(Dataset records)

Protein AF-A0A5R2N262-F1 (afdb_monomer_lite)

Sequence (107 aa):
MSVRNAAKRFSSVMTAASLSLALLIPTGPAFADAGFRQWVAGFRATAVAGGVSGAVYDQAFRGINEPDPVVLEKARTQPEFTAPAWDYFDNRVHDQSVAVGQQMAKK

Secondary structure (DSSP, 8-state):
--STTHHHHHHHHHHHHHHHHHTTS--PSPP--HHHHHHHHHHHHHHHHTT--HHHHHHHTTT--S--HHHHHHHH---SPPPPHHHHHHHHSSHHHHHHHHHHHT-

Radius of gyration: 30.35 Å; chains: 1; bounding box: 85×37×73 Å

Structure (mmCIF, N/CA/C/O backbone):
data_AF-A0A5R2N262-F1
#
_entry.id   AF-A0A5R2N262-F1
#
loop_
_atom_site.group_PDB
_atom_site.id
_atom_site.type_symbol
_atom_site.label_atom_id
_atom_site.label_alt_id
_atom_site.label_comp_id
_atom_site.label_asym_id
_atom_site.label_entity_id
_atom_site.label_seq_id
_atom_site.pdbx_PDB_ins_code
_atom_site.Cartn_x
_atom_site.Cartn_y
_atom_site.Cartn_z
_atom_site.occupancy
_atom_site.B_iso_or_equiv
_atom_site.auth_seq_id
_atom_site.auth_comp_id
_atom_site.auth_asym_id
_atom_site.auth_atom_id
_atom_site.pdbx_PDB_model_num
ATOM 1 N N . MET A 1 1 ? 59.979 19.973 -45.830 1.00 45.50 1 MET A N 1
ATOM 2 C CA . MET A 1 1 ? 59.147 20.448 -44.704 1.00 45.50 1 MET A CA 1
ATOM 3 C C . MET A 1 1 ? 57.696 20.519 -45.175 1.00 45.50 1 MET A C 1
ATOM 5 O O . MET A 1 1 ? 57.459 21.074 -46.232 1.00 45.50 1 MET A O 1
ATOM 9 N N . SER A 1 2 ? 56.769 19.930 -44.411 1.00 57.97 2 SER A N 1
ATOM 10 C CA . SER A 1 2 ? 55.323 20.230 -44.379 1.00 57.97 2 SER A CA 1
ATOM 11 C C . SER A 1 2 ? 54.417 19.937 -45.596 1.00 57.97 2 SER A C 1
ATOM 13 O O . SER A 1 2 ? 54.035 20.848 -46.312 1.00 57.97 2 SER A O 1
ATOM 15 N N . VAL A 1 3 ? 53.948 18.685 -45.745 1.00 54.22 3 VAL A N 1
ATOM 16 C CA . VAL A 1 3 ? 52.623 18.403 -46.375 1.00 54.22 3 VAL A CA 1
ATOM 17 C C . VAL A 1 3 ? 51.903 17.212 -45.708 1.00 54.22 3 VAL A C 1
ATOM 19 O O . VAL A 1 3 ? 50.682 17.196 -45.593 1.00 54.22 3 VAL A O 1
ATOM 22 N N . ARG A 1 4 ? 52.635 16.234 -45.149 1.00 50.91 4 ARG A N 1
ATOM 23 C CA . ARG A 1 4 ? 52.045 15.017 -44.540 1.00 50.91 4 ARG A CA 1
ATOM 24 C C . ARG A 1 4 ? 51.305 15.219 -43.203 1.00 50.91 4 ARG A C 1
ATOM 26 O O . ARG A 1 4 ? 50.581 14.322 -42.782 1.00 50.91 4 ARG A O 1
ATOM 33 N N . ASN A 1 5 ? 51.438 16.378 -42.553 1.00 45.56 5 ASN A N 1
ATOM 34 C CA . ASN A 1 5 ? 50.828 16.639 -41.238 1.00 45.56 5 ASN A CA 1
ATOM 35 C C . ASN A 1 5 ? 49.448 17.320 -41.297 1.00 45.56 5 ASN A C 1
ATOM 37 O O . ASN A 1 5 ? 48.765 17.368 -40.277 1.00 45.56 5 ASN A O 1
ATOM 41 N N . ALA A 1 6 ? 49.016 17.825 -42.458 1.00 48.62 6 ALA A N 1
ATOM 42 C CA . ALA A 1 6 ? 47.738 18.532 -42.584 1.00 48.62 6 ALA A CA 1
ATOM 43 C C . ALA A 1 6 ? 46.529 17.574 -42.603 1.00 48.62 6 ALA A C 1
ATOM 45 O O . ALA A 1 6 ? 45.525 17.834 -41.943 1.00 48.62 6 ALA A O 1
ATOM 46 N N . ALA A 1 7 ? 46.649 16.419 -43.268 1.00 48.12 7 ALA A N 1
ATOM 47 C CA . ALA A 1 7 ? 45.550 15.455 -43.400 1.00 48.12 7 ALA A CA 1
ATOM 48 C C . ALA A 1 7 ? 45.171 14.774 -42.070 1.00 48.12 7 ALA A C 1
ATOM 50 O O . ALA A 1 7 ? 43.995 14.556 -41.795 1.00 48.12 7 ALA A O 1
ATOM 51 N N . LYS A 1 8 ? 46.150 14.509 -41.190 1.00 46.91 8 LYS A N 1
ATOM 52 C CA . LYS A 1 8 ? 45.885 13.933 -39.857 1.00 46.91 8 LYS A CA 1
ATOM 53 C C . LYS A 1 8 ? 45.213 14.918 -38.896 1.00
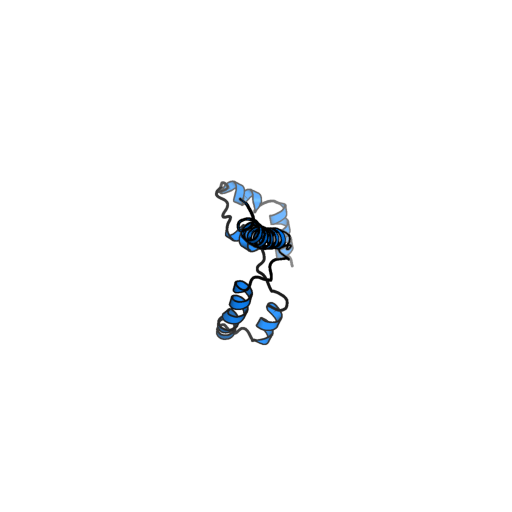 46.91 8 LYS A C 1
ATOM 55 O O . LYS A 1 8 ? 44.552 14.486 -37.960 1.00 46.91 8 LYS A O 1
ATOM 60 N N . ARG A 1 9 ? 45.354 16.230 -39.123 1.00 49.38 9 ARG A N 1
ATOM 61 C CA . ARG A 1 9 ? 44.721 17.262 -38.286 1.00 49.38 9 ARG A CA 1
ATOM 62 C C . ARG A 1 9 ? 43.255 17.506 -38.644 1.00 49.38 9 ARG A C 1
ATOM 64 O O . ARG A 1 9 ? 42.504 17.914 -37.770 1.00 49.38 9 ARG A O 1
ATOM 71 N N . PHE A 1 10 ? 42.829 17.188 -39.867 1.00 44.69 10 PHE A N 1
ATOM 72 C CA . PHE A 1 10 ? 41.422 17.306 -40.269 1.00 44.69 10 PHE A CA 1
ATOM 73 C C . PHE A 1 10 ? 40.551 16.129 -39.800 1.00 44.69 10 PHE A C 1
ATOM 75 O O . PHE A 1 10 ? 39.416 16.349 -39.386 1.00 44.69 10 PHE A O 1
ATOM 82 N N . SER A 1 11 ? 41.082 14.899 -39.753 1.00 45.31 11 SER A N 1
ATOM 83 C CA . SER A 1 11 ? 40.324 13.749 -39.221 1.00 45.31 11 SER A CA 1
ATOM 84 C C . SER A 1 11 ? 40.069 13.806 -37.711 1.00 45.31 11 SER A C 1
ATOM 86 O O . SER A 1 11 ? 39.088 13.227 -37.256 1.00 45.31 11 SER A O 1
ATOM 88 N N . SER A 1 12 ? 40.904 14.500 -36.927 1.00 44.97 12 SER A N 1
ATOM 89 C CA . SER A 1 12 ? 40.700 14.627 -35.472 1.00 44.97 12 SER A CA 1
ATOM 90 C C . SER A 1 12 ? 39.722 15.732 -35.069 1.00 44.97 12 SER A C 1
ATOM 92 O O . SER A 1 12 ? 39.173 15.675 -33.974 1.00 44.97 12 SER A O 1
ATOM 94 N N . VAL A 1 13 ? 39.475 16.728 -35.926 1.00 50.94 13 VAL A N 1
ATOM 95 C CA . VAL A 1 13 ? 38.512 17.802 -35.615 1.00 50.94 13 VAL A CA 1
ATOM 96 C C . VAL A 1 13 ? 37.072 17.347 -35.888 1.00 50.94 13 VAL A C 1
ATOM 98 O O . VAL A 1 13 ? 36.160 17.738 -35.164 1.00 50.94 13 VAL A O 1
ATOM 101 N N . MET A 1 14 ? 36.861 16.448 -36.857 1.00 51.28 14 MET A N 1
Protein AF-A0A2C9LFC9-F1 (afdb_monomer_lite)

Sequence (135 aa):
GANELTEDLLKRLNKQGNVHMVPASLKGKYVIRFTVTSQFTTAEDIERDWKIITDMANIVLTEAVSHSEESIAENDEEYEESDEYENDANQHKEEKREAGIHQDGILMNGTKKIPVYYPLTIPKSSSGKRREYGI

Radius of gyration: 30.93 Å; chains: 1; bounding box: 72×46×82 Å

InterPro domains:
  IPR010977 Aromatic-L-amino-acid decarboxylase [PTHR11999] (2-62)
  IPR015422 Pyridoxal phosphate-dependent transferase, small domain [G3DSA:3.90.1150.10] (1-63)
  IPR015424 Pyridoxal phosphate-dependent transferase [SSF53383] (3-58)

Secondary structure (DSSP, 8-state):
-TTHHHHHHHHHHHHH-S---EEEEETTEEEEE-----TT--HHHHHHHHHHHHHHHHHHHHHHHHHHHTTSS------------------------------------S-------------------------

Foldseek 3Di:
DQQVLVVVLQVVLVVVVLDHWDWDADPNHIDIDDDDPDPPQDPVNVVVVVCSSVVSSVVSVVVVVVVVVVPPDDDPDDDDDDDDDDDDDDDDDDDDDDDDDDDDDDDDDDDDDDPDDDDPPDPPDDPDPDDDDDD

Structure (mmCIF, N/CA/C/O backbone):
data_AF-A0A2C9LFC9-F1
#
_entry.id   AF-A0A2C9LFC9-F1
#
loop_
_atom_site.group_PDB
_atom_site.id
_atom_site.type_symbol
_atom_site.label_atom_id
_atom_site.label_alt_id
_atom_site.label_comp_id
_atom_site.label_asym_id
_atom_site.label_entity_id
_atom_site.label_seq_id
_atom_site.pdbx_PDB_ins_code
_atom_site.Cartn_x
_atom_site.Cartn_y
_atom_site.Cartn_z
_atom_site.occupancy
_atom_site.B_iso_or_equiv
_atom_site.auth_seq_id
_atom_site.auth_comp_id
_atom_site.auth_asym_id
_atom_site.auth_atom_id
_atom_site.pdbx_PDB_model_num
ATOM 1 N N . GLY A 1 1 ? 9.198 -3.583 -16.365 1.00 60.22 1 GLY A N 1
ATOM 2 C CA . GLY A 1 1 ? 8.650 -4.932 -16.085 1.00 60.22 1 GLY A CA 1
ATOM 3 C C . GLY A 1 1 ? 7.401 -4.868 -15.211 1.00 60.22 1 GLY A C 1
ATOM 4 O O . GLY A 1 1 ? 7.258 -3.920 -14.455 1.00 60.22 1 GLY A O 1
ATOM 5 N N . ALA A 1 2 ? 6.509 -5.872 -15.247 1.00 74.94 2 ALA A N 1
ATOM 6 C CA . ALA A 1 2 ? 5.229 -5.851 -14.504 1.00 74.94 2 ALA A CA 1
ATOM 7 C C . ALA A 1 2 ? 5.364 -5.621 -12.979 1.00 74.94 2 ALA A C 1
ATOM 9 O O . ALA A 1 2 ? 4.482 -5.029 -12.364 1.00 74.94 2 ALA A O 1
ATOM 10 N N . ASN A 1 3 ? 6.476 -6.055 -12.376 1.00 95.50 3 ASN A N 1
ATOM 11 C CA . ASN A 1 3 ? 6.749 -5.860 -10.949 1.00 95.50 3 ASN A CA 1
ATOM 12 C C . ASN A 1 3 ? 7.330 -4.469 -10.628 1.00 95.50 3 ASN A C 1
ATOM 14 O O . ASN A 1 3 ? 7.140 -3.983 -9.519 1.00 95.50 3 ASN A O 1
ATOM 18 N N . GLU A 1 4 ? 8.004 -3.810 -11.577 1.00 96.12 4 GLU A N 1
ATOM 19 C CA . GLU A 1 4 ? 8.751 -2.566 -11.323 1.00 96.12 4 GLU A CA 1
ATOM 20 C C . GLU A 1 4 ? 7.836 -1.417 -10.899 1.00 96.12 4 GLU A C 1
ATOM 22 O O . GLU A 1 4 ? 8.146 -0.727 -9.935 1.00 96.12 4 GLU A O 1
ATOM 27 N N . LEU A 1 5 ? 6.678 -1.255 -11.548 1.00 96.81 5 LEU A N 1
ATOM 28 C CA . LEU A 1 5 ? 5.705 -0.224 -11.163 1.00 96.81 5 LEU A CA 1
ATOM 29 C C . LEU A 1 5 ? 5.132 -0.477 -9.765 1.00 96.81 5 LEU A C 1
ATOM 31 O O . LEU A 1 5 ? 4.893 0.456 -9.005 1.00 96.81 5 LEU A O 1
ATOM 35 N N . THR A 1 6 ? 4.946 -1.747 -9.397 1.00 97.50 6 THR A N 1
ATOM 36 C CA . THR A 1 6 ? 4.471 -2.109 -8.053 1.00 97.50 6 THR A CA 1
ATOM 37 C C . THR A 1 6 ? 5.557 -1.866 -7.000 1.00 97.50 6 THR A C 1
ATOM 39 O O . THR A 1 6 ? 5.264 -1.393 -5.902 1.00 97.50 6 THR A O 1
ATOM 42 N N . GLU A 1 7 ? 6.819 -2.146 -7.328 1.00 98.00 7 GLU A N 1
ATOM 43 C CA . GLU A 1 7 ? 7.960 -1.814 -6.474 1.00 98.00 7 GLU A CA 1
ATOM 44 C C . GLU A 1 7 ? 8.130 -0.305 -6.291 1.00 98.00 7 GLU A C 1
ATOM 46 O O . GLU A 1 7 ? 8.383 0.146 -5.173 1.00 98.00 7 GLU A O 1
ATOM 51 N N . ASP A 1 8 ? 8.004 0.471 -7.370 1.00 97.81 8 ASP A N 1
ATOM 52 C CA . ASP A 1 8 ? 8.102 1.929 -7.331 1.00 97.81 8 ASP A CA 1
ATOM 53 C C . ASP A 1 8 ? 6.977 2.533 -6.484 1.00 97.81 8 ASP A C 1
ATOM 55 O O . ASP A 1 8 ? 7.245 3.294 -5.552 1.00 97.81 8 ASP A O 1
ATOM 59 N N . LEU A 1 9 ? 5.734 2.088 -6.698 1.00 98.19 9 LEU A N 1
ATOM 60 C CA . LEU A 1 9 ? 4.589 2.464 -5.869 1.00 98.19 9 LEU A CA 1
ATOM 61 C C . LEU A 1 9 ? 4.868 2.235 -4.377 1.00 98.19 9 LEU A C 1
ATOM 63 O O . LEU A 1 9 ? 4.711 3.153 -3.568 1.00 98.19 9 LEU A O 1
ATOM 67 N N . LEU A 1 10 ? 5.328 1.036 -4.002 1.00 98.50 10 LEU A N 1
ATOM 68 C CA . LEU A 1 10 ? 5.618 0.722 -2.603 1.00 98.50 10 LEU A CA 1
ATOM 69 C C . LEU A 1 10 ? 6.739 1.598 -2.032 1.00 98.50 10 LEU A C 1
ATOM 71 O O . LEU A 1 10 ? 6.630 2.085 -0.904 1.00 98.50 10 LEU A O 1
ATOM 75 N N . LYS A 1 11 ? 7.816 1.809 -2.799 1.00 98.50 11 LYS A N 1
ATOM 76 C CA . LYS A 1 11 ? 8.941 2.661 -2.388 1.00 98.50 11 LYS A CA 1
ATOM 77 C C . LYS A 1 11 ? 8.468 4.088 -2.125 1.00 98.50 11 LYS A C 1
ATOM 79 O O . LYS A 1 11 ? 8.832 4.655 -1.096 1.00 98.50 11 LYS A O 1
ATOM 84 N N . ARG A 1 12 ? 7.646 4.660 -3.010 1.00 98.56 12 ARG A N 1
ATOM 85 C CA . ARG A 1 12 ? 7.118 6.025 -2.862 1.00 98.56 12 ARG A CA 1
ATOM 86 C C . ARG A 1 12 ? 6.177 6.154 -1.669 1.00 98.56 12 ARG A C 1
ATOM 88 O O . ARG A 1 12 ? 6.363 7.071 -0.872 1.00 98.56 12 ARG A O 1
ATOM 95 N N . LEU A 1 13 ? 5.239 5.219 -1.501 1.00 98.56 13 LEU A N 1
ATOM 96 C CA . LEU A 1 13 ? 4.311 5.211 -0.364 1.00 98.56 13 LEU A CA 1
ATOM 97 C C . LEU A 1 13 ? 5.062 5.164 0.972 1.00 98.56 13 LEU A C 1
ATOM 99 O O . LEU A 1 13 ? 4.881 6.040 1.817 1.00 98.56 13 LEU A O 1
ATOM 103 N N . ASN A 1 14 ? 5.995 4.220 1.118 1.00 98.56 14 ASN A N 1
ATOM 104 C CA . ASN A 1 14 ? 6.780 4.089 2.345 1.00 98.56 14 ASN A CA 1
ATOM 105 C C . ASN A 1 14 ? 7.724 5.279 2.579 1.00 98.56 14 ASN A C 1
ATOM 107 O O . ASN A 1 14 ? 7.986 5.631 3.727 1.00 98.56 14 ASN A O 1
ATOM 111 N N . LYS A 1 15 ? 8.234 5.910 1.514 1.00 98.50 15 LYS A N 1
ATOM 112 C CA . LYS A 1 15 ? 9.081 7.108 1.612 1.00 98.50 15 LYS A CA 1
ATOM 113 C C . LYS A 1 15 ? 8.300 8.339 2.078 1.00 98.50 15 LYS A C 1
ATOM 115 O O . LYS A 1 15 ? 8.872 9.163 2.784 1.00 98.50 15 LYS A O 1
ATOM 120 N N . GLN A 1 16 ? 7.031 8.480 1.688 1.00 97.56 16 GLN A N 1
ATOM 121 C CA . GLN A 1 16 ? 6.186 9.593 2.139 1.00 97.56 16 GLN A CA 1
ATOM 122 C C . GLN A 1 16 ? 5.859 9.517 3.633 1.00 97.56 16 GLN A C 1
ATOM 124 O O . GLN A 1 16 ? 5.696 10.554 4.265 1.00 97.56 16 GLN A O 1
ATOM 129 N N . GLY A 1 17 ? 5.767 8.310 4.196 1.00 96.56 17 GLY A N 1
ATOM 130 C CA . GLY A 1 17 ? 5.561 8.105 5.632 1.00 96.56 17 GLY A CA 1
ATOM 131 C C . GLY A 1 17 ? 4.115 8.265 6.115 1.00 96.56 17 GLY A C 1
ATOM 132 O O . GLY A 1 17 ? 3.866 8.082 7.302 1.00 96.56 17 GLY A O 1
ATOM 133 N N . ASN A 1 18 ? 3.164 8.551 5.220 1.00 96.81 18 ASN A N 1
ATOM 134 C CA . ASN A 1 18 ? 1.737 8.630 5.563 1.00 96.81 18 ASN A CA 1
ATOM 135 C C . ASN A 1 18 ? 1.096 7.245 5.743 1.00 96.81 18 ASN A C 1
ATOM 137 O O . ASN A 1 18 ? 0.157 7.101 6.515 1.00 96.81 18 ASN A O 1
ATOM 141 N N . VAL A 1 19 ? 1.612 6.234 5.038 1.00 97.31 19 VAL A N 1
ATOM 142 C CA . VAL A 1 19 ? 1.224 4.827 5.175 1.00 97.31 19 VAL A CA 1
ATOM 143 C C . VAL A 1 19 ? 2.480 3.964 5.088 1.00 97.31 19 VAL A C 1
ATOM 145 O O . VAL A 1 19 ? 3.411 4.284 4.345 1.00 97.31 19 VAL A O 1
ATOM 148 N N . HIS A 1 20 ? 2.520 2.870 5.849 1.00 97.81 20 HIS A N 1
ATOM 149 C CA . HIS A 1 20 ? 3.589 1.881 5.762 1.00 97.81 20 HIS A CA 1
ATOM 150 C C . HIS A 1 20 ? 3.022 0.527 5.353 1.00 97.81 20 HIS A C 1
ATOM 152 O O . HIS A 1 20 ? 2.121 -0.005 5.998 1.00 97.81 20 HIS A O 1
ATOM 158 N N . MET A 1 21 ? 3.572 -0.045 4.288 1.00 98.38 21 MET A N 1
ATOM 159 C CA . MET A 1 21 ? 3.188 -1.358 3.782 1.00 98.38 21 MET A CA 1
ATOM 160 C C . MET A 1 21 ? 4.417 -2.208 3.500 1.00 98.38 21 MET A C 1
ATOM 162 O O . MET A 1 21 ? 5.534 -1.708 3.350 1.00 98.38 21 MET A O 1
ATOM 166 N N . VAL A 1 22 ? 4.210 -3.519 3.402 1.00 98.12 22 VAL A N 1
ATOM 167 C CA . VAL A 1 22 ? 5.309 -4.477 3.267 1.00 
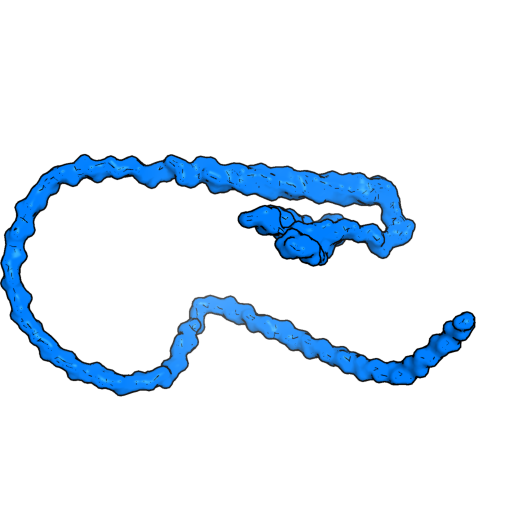98.12 22 VAL A CA 1
ATOM 168 C C . VAL A 1 22 ? 5.232 -5.243 1.948 1.00 98.12 22 VAL A C 1
ATOM 170 O O . VAL A 1 22 ? 4.135 -5.563 1.479 1.00 98.12 22 VAL A O 1
ATOM 17
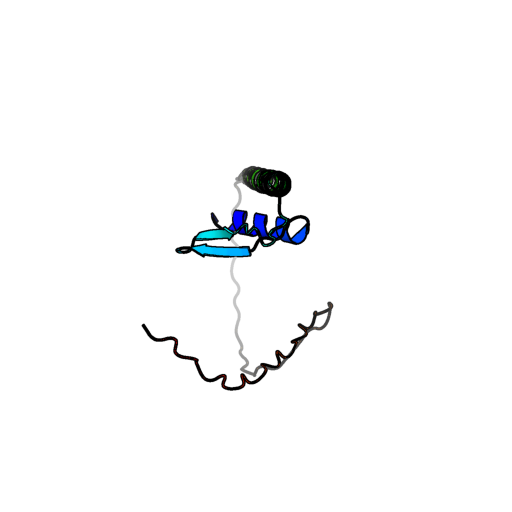3 N N . PRO A 1 23 ? 6.380 -5.595 1.352 1.00 97.94 23 PRO A N 1
ATOM 174 C CA . PRO A 1 23 ? 6.396 -6.407 0.148 1.00 97.94 23 PRO A CA 1
ATOM 175 C C . PRO A 1 23 ? 6.122 -7.886 0.443 1.00 97.94 23 PRO A C 1
ATOM 177 O O . PRO A 1 23 ? 6.311 -8.386 1.563 1.00 97.94 23 PRO A O 1
ATOM 180 N N . ALA A 1 24 ? 5.710 -8.608 -0.594 1.00 97.44 24 ALA A N 1
ATOM 181 C CA . ALA A 1 24 ? 5.773 -10.060 -0.678 1.00 97.44 24 ALA A CA 1
ATOM 182 C C . ALA A 1 24 ? 6.007 -10.510 -2.127 1.00 97.44 24 ALA A C 1
ATOM 184 O O . ALA A 1 24 ? 5.774 -9.765 -3.078 1.00 97.44 24 ALA A O 1
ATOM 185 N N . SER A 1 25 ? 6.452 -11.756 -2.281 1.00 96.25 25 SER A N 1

- TASK ITEM -
Copy the lines that hold the word "dependent". Take them from the records above.

- RESULT -
  IPR015422 Pyridoxal phosphate-dependent transferase, small domain [G3DSA:3.90.1150.10] (1-63)
  IPR015424 Pyridoxal phosphate-dependent transferase [SSF53383] (3-58)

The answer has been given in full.